Повисло тяжелое, густое молчание.

— Ну так, Степка свою дочку и отправил учиться, чтобы, значит, на этом месте человек был, — услышала она чей-то нерешительный голос из толпы.

— Вот, — развела руками Лиза. — А следовательно, кроме нее пока некому. Знаю, что многие молодые подались учиться в город после войны, но на это нужно время. А Ульяна уже работала, все там знает до тонкостей.

— Но она же дочь врага народа! — снова, уже слабее, запротестовала Катерина.

— Но не она же сама это делала! К Ульяне были у властей претензии? Как она относится к тому, что ее отец выдавал фальшивые документы? Она лично какое имеет отношение к его поступкам? Еще раз напомню — дочь за отца не в ответе, зарубите себе это на носу.

— А кто же в ответе? — ехидно скривилась Катерина, чувствуя, что почва уходит из-под ног.

— Степан Матвеевич, но не его дочь, — четко и громко ответила Лиза.

— А и правда, — другая женщина, в черном, траурном платке, вышла вперед. — Катька, да это же ты всех баламутишь! Вот карга старая! Ты же ведь сама из «бывших», вас раскулачили и сюда сослали. Забыла, али что? Сама бывшая, а других судишь!

— Я советская гражданка, — смутилась и покраснела Катерина.

— Поглядите на нее! Но ведь не от рождения же, дворянка Семеновская. Фамилию-то укоротила, знаем, знаем твои делишки…

Лиза видела, как побагровело сморщенное лицо Екатерины, и вдруг почувствовала острую жалость к этой старой, озлобленной женщине.

— Все, расходимся! Решение принято. Ульяна будет работать на прежнем месте, и точка. И любой косой взгляд в ее сторону я расценю, как неуважение лично ко мне и к моим решениям.

— А что, дело председательница говорит, — услышала она чей-то рассудительный голос в толпе. — И правда, что мы на Ульяну взъелись, наоборот, девку пожалеть надо, сиротой она теперь при живых-то родителях.

Когда толпа медленно, нехотя, но все же начала одобрительно кивать, Лиза с изумлением поняла, о чем толковал ей Антонов. Стоит привести хоть какой-то веский аргумент, проявить твердость, и общественное мнение тут же готово измениться, как флюгер на ветру. Когда люди начали расходиться, к Лизе подошел сам Антонов.

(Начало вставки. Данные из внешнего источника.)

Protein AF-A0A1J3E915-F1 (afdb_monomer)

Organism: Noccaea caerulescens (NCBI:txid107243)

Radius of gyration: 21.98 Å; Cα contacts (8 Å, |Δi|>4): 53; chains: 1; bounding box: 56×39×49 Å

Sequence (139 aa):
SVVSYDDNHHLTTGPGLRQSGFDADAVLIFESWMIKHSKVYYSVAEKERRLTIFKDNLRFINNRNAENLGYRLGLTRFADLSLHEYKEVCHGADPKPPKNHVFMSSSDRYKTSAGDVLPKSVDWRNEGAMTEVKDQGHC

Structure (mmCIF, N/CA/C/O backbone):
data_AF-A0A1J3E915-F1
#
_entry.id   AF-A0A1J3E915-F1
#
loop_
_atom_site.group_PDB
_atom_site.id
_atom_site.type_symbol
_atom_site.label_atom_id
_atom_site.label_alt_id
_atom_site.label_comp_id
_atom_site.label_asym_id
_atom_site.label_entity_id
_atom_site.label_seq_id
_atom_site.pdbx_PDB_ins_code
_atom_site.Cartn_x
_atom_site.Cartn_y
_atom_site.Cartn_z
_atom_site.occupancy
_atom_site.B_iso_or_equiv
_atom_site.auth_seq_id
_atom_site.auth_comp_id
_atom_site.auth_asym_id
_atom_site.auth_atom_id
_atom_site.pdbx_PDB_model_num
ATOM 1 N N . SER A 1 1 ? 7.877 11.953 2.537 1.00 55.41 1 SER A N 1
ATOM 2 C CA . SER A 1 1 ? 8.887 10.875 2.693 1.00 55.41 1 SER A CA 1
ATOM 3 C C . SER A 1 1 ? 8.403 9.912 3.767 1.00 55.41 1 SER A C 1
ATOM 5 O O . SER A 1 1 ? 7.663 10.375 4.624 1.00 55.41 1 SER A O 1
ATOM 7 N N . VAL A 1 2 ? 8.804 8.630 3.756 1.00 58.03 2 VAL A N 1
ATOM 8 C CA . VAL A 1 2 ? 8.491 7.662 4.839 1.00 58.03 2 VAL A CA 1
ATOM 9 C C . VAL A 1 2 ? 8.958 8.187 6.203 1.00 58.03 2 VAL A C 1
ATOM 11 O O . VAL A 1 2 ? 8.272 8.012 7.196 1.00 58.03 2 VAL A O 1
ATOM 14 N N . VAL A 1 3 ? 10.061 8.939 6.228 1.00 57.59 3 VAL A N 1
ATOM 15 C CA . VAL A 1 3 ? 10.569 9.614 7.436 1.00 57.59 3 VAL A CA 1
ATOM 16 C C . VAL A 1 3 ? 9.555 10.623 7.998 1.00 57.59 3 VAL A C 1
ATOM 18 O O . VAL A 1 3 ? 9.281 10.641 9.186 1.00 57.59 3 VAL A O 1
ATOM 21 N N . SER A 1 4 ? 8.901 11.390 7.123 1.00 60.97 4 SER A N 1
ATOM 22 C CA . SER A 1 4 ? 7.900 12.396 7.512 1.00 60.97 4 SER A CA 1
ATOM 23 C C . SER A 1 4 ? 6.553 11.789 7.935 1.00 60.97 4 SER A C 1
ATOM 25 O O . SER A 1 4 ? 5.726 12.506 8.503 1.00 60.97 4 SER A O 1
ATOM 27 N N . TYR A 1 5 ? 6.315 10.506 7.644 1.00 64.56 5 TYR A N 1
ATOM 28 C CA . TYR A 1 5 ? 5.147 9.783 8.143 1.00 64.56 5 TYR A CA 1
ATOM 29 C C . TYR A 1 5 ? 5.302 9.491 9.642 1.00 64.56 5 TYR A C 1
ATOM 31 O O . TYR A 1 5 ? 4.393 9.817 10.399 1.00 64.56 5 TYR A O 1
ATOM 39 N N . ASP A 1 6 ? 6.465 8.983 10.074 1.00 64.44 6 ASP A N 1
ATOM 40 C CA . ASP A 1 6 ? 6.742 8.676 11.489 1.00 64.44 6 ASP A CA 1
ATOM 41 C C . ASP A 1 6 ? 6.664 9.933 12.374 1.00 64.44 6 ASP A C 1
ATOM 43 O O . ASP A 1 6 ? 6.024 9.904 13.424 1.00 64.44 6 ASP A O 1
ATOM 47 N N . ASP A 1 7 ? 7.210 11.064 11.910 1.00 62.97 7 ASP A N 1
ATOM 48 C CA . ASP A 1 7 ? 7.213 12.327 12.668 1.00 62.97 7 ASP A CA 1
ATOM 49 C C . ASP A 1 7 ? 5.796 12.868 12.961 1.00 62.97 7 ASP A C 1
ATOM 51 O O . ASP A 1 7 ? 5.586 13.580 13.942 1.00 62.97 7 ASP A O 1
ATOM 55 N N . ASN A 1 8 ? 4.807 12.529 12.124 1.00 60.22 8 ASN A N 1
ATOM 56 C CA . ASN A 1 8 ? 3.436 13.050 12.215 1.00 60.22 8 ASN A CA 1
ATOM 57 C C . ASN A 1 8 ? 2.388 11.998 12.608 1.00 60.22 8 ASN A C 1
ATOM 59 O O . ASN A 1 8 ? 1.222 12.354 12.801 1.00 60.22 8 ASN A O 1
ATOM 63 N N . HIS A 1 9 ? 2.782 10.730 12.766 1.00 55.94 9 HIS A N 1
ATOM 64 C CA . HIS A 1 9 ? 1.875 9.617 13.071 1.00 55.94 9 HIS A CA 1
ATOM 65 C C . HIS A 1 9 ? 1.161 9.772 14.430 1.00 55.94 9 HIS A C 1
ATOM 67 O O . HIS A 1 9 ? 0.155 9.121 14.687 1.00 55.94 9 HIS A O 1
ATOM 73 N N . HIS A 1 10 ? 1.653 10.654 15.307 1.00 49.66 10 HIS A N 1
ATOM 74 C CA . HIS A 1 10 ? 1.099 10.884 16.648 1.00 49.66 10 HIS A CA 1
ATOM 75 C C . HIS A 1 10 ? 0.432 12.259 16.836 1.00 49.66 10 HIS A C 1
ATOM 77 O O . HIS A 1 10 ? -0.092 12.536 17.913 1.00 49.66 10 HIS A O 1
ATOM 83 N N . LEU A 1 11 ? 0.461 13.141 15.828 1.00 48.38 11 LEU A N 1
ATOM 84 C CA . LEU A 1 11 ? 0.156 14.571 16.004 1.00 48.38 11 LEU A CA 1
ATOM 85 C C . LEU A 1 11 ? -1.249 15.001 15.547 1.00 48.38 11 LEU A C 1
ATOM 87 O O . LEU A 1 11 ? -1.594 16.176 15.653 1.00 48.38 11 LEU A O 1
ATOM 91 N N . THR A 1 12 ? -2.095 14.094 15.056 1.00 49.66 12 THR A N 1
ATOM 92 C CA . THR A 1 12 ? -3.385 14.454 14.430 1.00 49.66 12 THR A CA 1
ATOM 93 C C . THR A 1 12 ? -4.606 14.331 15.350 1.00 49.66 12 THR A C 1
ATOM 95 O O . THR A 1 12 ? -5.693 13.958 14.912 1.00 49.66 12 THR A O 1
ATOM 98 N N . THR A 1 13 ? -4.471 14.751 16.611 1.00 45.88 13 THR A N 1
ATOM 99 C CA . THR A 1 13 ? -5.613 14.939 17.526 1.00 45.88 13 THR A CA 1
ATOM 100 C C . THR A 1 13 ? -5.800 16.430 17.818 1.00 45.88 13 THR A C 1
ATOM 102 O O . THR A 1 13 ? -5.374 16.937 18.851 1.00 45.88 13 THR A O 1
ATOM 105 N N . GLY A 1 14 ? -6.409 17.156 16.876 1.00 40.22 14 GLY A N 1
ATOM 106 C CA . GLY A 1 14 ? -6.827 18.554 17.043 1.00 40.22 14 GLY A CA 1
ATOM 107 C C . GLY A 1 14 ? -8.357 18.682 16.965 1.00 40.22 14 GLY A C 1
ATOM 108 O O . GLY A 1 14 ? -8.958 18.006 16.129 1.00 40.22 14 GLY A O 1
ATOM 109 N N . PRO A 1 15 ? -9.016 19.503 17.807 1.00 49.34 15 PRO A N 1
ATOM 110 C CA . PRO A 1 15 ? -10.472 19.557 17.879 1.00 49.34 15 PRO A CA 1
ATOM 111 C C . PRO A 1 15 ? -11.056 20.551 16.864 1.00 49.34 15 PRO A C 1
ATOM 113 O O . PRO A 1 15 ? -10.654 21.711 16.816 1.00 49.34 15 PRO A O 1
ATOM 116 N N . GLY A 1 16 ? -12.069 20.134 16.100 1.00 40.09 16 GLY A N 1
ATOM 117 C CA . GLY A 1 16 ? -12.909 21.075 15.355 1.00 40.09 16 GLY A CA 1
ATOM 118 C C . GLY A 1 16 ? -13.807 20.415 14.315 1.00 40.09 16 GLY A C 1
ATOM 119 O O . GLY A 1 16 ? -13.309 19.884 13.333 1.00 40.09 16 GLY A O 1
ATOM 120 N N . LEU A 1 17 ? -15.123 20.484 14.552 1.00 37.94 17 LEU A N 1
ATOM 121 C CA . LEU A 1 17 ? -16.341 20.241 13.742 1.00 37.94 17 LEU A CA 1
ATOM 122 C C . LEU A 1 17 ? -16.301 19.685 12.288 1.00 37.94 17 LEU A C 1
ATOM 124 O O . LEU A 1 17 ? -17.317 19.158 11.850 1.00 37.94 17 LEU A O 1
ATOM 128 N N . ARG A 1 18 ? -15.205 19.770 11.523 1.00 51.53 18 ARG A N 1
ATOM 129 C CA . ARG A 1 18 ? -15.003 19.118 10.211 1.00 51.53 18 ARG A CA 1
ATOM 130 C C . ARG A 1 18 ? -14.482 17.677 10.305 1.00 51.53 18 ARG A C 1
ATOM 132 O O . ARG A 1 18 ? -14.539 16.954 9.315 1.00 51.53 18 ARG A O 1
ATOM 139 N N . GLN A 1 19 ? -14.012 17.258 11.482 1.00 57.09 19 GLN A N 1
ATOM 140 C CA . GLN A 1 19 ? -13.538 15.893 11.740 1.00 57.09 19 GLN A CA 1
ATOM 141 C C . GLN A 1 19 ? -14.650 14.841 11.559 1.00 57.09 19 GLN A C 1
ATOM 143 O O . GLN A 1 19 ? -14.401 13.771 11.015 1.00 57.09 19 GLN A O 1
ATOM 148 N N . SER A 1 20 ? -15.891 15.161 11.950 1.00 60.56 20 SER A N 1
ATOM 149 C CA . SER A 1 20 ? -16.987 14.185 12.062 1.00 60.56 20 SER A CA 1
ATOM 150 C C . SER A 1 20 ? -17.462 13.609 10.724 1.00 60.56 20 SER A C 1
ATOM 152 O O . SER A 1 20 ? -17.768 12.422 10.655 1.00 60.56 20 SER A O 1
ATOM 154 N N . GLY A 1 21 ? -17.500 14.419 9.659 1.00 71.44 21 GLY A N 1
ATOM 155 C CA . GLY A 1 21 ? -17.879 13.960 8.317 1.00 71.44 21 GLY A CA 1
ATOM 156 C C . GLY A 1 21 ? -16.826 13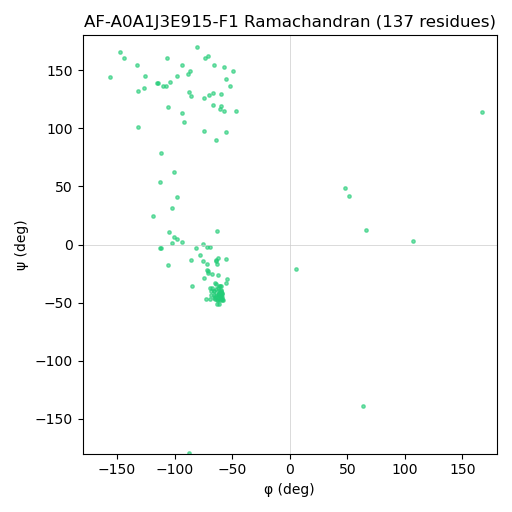.034 7.709 1.00 71.44 21 GLY A C 1
ATOM 157 O O . GLY A 1 21 ? -17.148 11.936 7.269 1.00 71.44 21 GLY A O 1
ATOM 158 N N . PHE A 1 22 ? -15.551 13.431 7.795 1.00 80.19 22 PHE A N 1
ATOM 159 C CA . PHE A 1 22 ? -14.432 12.579 7.385 1.00 80.19 22 PHE A CA 1
ATOM 160 C C . PHE A 1 22 ? -14.400 11.273 8.183 1.00 80.19 22 PHE A C 1
ATOM 162 O O . PHE A 1 22 ? -14.135 10.212 7.629 1.00 80.19 22 PHE A O 1
ATOM 169 N N . ASP A 1 23 ? -14.677 11.341 9.486 1.00 77.19 23 ASP A N 1
ATOM 170 C CA . ASP A 1 23 ? -14.690 10.168 10.348 1.00 77.19 23 ASP A CA 1
ATOM 171 C C . ASP A 1 23 ? -15.805 9.185 9.986 1.00 77.19 23 ASP A C 1
ATOM 173 O O . ASP A 1 23 ? -15.550 7.981 10.004 1.00 77.19 23 ASP A O 1
ATOM 177 N N . ALA A 1 24 ? -17.002 9.669 9.642 1.00 82.00 24 ALA A N 1
ATOM 178 C CA . ALA A 1 24 ? -18.105 8.823 9.191 1.00 82.00 24 ALA A CA 1
ATOM 179 C C . ALA A 1 24 ? -17.784 8.145 7.848 1.00 82.00 24 ALA A C 1
ATOM 181 O O . ALA A 1 24 ? -17.927 6.926 7.722 1.00 82.00 24 ALA A O 1
ATOM 182 N N . ASP A 1 25 ? -17.264 8.907 6.883 1.00 90.00 25 ASP A N 1
ATOM 183 C CA . ASP A 1 25 ? -16.841 8.373 5.586 1.00 90.00 25 ASP A CA 1
ATOM 184 C C . ASP A 1 25 ? -15.713 7.347 5.749 1.00 90.00 25 ASP A C 1
ATOM 186 O O . ASP A 1 25 ? -15.735 6.280 5.136 1.00 90.00 25 ASP A O 1
ATOM 190 N N . ALA A 1 26 ? -14.745 7.619 6.628 1.00 91.88 26 ALA A N 1
ATOM 191 C CA . ALA A 1 26 ? -13.635 6.713 6.885 1.00 91.88 26 ALA A CA 1
ATOM 192 C C . ALA A 1 26 ? -14.086 5.380 7.500 1.00 91.88 26 ALA A C 1
ATOM 194 O O . ALA A 1 26 ? -13.496 4.352 7.176 1.00 91.88 26 ALA A O 1
ATOM 195 N N . VAL A 1 27 ? -15.135 5.367 8.335 1.00 94.50 27 VAL A N 1
ATOM 196 C CA . VAL A 1 27 ? -15.722 4.114 8.842 1.00 94.50 27 VAL A CA 1
ATOM 197 C C . VAL A 1 27 ? -16.338 3.307 7.700 1.00 94.50 27 VAL A C 1
ATOM 199 O O . VAL A 1 27 ? -16.046 2.121 7.577 1.00 94.50 27 VAL A O 1
ATOM 202 N N . LEU A 1 28 ? -17.128 3.932 6.823 1.00 95.62 28 LEU A N 1
ATOM 203 C CA . LEU A 1 28 ? -17.730 3.237 5.677 1.00 95.62 28 LEU A CA 1
ATOM 204 C C . LEU A 1 28 ? -16.666 2.679 4.721 1.00 95.62 28 LEU A C 1
ATOM 206 O O . LEU A 1 28 ? -16.753 1.531 4.276 1.00 95.62 28 LEU A O 1
ATOM 210 N N . ILE A 1 29 ? -15.626 3.470 4.446 1.00 96.12 29 ILE A N 1
ATOM 211 C CA . ILE A 1 29 ? -14.486 3.036 3.637 1.00 96.12 29 ILE A CA 1
ATOM 212 C C . ILE A 1 29 ? -13.776 1.862 4.322 1.00 96.12 29 ILE A C 1
ATOM 214 O O . ILE A 1 29 ? -13.466 0.882 3.645 1.00 96.12 29 ILE A O 1
ATOM 218 N N . PHE A 1 30 ? -13.566 1.914 5.640 1.00 97.00 30 PHE A N 1
ATOM 219 C CA . PHE A 1 30 ? -12.920 0.841 6.395 1.00 97.00 30 PHE A CA 1
ATOM 220 C C . PHE A 1 30 ? -13.693 -0.477 6.318 1.00 97.00 30 PHE A C 1
ATOM 222 O O . PHE A 1 30 ? -13.090 -1.500 6.006 1.00 97.00 30 PHE A O 1
ATOM 229 N N . GLU A 1 31 ? -15.016 -0.469 6.502 1.00 95.94 31 GLU A N 1
ATOM 230 C CA . GLU A 1 31 ? -15.835 -1.687 6.381 1.00 95.94 31 GLU A CA 1
ATOM 231 C C . GLU A 1 31 ? -15.751 -2.281 4.962 1.00 95.94 31 GLU A C 1
ATOM 233 O O . GLU A 1 31 ? -15.541 -3.484 4.790 1.00 95.94 31 GLU A O 1
ATOM 238 N N . SER A 1 32 ? -15.826 -1.439 3.922 1.00 96.75 32 SER A N 1
ATOM 239 C CA . SER A 1 32 ? -15.679 -1.899 2.531 1.00 96.75 32 SER A CA 1
ATOM 240 C C . SER A 1 32 ? -14.283 -2.471 2.248 1.00 96.75 32 SER A C 1
ATOM 242 O O . SER A 1 32 ? -14.131 -3.481 1.554 1.00 96.75 32 SER A O 1
ATOM 244 N N . TRP A 1 33 ? -13.254 -1.852 2.827 1.00 97.81 33 TRP A N 1
ATOM 245 C CA . TRP A 1 33 ? -11.868 -2.277 2.716 1.00 97.81 33 TRP A CA 1
ATOM 246 C C . TRP A 1 33 ? -11.635 -3.603 3.448 1.00 97.81 33 TRP A C 1
ATOM 248 O O . TRP A 1 33 ? -10.965 -4.481 2.903 1.00 97.81 33 TRP A O 1
ATOM 258 N N . MET A 1 34 ? -12.243 -3.797 4.622 1.00 97.50 34 MET A N 1
ATOM 259 C CA . MET A 1 34 ? -12.168 -5.055 5.363 1.00 97.50 34 MET A CA 1
ATOM 260 C C . MET A 1 34 ? -12.709 -6.218 4.533 1.00 97.50 34 MET A C 1
ATOM 262 O O . MET A 1 34 ? -12.052 -7.253 4.444 1.00 97.50 34 MET A O 1
ATOM 266 N N . ILE A 1 35 ? -13.857 -6.030 3.872 1.00 96.56 35 ILE A N 1
ATOM 267 C CA . ILE A 1 35 ? -14.453 -7.046 2.992 1.00 96.56 35 ILE A CA 1
ATOM 268 C C . ILE A 1 35 ? -13.521 -7.337 1.811 1.00 96.56 35 ILE A C 1
ATOM 270 O O . ILE A 1 35 ? -13.223 -8.495 1.527 1.00 96.56 35 ILE A O 1
ATOM 274 N N . LYS A 1 36 ? -13.007 -6.293 1.150 1.00 96.62 36 LYS A N 1
ATOM 275 C CA . LYS A 1 36 ? -12.113 -6.430 -0.010 1.00 96.62 36 LYS A CA 1
ATOM 276 C C . LYS A 1 36 ? -10.819 -7.185 0.311 1.00 96.62 36 LYS A C 1
ATOM 278 O O . LYS A 1 36 ? -10.295 -7.887 -0.550 1.00 96.62 36 LYS A O 1
ATOM 283 N N . HIS A 1 37 ? -10.284 -7.007 1.516 1.00 95.38 37 HIS A N 1
ATOM 284 C CA . HIS A 1 37 ? -9.016 -7.601 1.948 1.00 95.38 37 HIS A CA 1
ATOM 285 C C . HIS A 1 37 ? -9.187 -8.784 2.909 1.00 95.38 37 HIS A C 1
ATOM 287 O O . HIS A 1 37 ? -8.195 -9.233 3.487 1.00 95.38 37 HIS A O 1
ATOM 293 N N . SER A 1 38 ? -10.414 -9.289 3.075 1.00 95.50 38 SER A N 1
ATOM 294 C CA . SER A 1 38 ? -10.754 -10.410 3.962 1.00 95.50 38 SER A CA 1
ATOM 295 C C . SER A 1 38 ? -10.231 -10.233 5.395 1.00 95.50 38 SER A C 1
ATOM 297 O O . SER A 1 38 ? -9.699 -11.164 6.000 1.00 95.50 38 SER A O 1
ATOM 299 N N . LYS A 1 39 ? -10.346 -9.018 5.940 1.00 95.56 39 LYS A N 1
ATOM 300 C CA . LYS A 1 39 ? -9.881 -8.677 7.290 1.00 95.56 39 LYS A CA 1
ATOM 301 C C . LYS A 1 39 ? -10.950 -9.010 8.321 1.00 95.56 39 LYS A C 1
ATOM 303 O O . LYS A 1 39 ? -12.087 -8.554 8.220 1.00 95.56 39 LYS A O 1
ATOM 308 N N . VAL A 1 40 ? -10.557 -9.762 9.344 1.00 94.50 40 VAL A N 1
ATOM 309 C CA . VAL A 1 40 ? -11.401 -10.126 10.486 1.00 94.50 40 VAL A CA 1
ATOM 310 C C . VAL A 1 40 ? -10.613 -9.858 11.763 1.00 94.50 40 VAL A C 1
ATOM 312 O O . VAL A 1 40 ? -9.453 -10.253 11.865 1.00 94.50 40 VAL A O 1
ATOM 315 N N . TYR A 1 41 ? -11.239 -9.188 12.730 1.00 95.69 41 TYR A N 1
ATOM 316 C CA . TYR A 1 41 ? -10.623 -8.852 14.015 1.00 95.69 41 TYR A CA 1
ATOM 317 C C . TYR A 1 41 ? -11.328 -9.591 15.151 1.00 95.69 41 TYR A C 1
ATOM 319 O O . TYR A 1 41 ? -12.552 -9.700 15.161 1.00 95.69 41 TYR A O 1
ATOM 327 N N . TYR A 1 42 ? -10.546 -10.093 16.107 1.00 92.75 42 TYR A N 1
ATOM 328 C CA . TYR A 1 42 ? -11.044 -10.940 17.195 1.00 92.75 42 TYR A CA 1
ATOM 329 C C . TYR A 1 42 ? -11.819 -10.164 18.270 1.00 92.75 42 TYR A C 1
ATOM 331 O O . TYR A 1 42 ? -12.704 -10.716 18.919 1.00 92.75 42 TYR A O 1
ATOM 339 N N . SER A 1 43 ? -11.497 -8.885 18.471 1.00 96.19 43 SER A N 1
ATOM 340 C CA . SER A 1 43 ? -12.123 -8.049 19.493 1.00 96.19 43 SER A CA 1
ATOM 341 C C . SER A 1 43 ? -12.538 -6.691 18.937 1.00 96.19 43 SER A C 1
ATOM 343 O O . SER A 1 43 ? -11.954 -6.180 17.979 1.00 96.19 43 SER A O 1
ATOM 345 N N . VAL A 1 44 ? -13.542 -6.089 19.581 1.00 95.38 44 VAL A N 1
ATOM 346 C CA . VAL A 1 44 ? -13.973 -4.715 19.285 1.00 95.38 44 VAL A CA 1
ATOM 347 C C . VAL A 1 44 ? -12.817 -3.740 19.507 1.00 95.38 44 VAL A C 1
ATOM 349 O O . VAL A 1 44 ? -12.552 -2.916 18.641 1.00 95.38 44 VAL A O 1
ATOM 352 N N . ALA A 1 45 ? -12.064 -3.911 20.598 1.00 95.81 45 ALA A N 1
ATOM 353 C CA . ALA A 1 45 ? -10.899 -3.084 20.902 1.00 95.81 45 ALA A CA 1
ATOM 354 C C . ALA A 1 45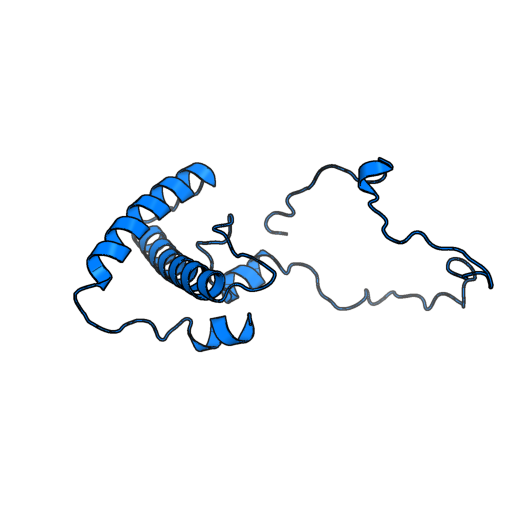 ? -9.822 -3.152 19.802 1.00 95.81 45 ALA A C 1
ATO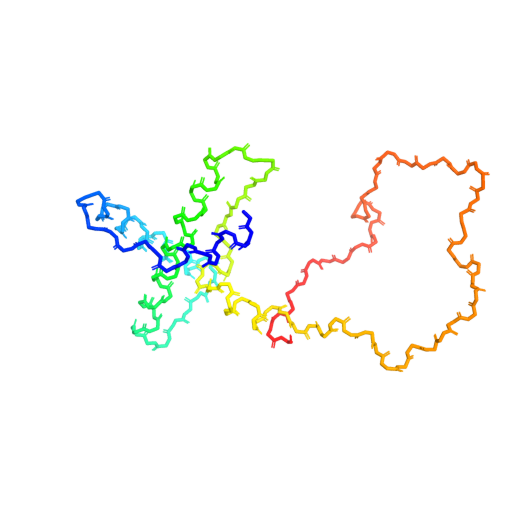M 356 O O . ALA A 1 45 ? -9.257 -2.127 19.424 1.00 95.81 45 ALA A O 1
ATOM 357 N N . GLU A 1 46 ? -9.561 -4.338 19.240 1.00 95.00 46 GLU A N 1
ATOM 358 C CA . GLU A 1 46 ? -8.622 -4.475 18.122 1.00 95.00 46 GLU A CA 1
ATOM 359 C C . GLU A 1 46 ? -9.171 -3.815 16.855 1.00 95.00 46 GLU A C 1
ATOM 361 O O . GLU A 1 46 ? -8.450 -3.078 16.186 1.00 95.00 46 GLU A O 1
ATOM 366 N N . LYS A 1 47 ? -10.459 -4.007 16.544 1.00 95.56 47 LYS A N 1
ATOM 367 C CA . LYS A 1 47 ? -11.096 -3.342 15.398 1.00 95.56 47 LYS A CA 1
ATOM 368 C C . LYS A 1 47 ? -11.018 -1.814 15.518 1.00 95.56 47 LYS A C 1
ATOM 370 O O . LYS A 1 47 ? -10.710 -1.148 14.533 1.00 95.56 47 LYS A O 1
ATOM 375 N N . GLU A 1 48 ? -11.243 -1.256 16.705 1.00 95.56 48 GLU A N 1
ATOM 376 C CA . GLU A 1 48 ? -11.139 0.185 16.973 1.00 95.56 48 GLU A CA 1
ATOM 377 C C . GLU A 1 48 ? -9.704 0.707 16.834 1.00 95.56 48 GLU A C 1
ATOM 379 O O . GLU A 1 48 ? -9.475 1.741 16.196 1.00 95.56 48 GLU A O 1
ATOM 384 N N . ARG A 1 49 ? -8.717 -0.032 17.360 1.00 95.25 49 ARG A N 1
ATOM 385 C CA . ARG A 1 49 ? -7.293 0.279 17.163 1.00 95.25 49 ARG A CA 1
ATOM 386 C C . ARG A 1 49 ? -6.948 0.312 15.671 1.00 95.25 49 ARG A C 1
ATOM 388 O O . ARG A 1 49 ? -6.329 1.264 15.200 1.00 95.25 49 ARG A O 1
ATOM 395 N N . ARG A 1 50 ? -7.379 -0.701 14.917 1.00 96.75 50 ARG A N 1
ATOM 396 C CA . ARG A 1 50 ? -7.117 -0.838 13.474 1.00 96.75 50 ARG A CA 1
ATOM 397 C C . ARG A 1 50 ? -7.798 0.252 12.658 1.00 96.75 50 ARG A C 1
ATOM 399 O O . ARG A 1 50 ? -7.172 0.817 11.768 1.00 96.75 50 ARG A O 1
ATOM 406 N N . LEU A 1 51 ? -9.032 0.608 13.009 1.00 95.38 51 LEU A N 1
ATOM 407 C CA . LEU A 1 51 ? -9.748 1.734 12.416 1.00 95.38 51 LEU A CA 1
ATOM 408 C C . LEU A 1 51 ? -9.021 3.064 12.659 1.00 95.38 51 LEU A C 1
ATOM 410 O O . LEU A 1 51 ? -8.965 3.899 11.760 1.00 95.38 51 LEU A O 1
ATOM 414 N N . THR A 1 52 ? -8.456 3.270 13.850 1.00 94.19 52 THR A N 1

— Зря вы так, смотрите, не пожалейте потом.

— Вы мне угрожаете? — холодно спросила она.

— Ну что вы… Я не об этом, — Антонов криво улыбнулся. — Ульяна девушка с характером, она еще покажет свои зубы. Не такая уж она и безобидная овечка.

— А откуда вам знать, товарищ милиционер? Вы же, как и тот самый Павел, трусливо поджали хвост, едва председателя арестовали. Где же ваша любовь, о которой вы, наверное, толковали Ульяне?

— Да что вы знаете? — вспыхнул он. — Я все для нее, а она… Против слова отца пойти не посмела… А уж когда за Пашку замуж собралась, так и вся моя любовь в пепел превратилась. Вот так..

— А теперь Павел женат на другой… Быстро вы, оба, о своих словах и чувствах забыли.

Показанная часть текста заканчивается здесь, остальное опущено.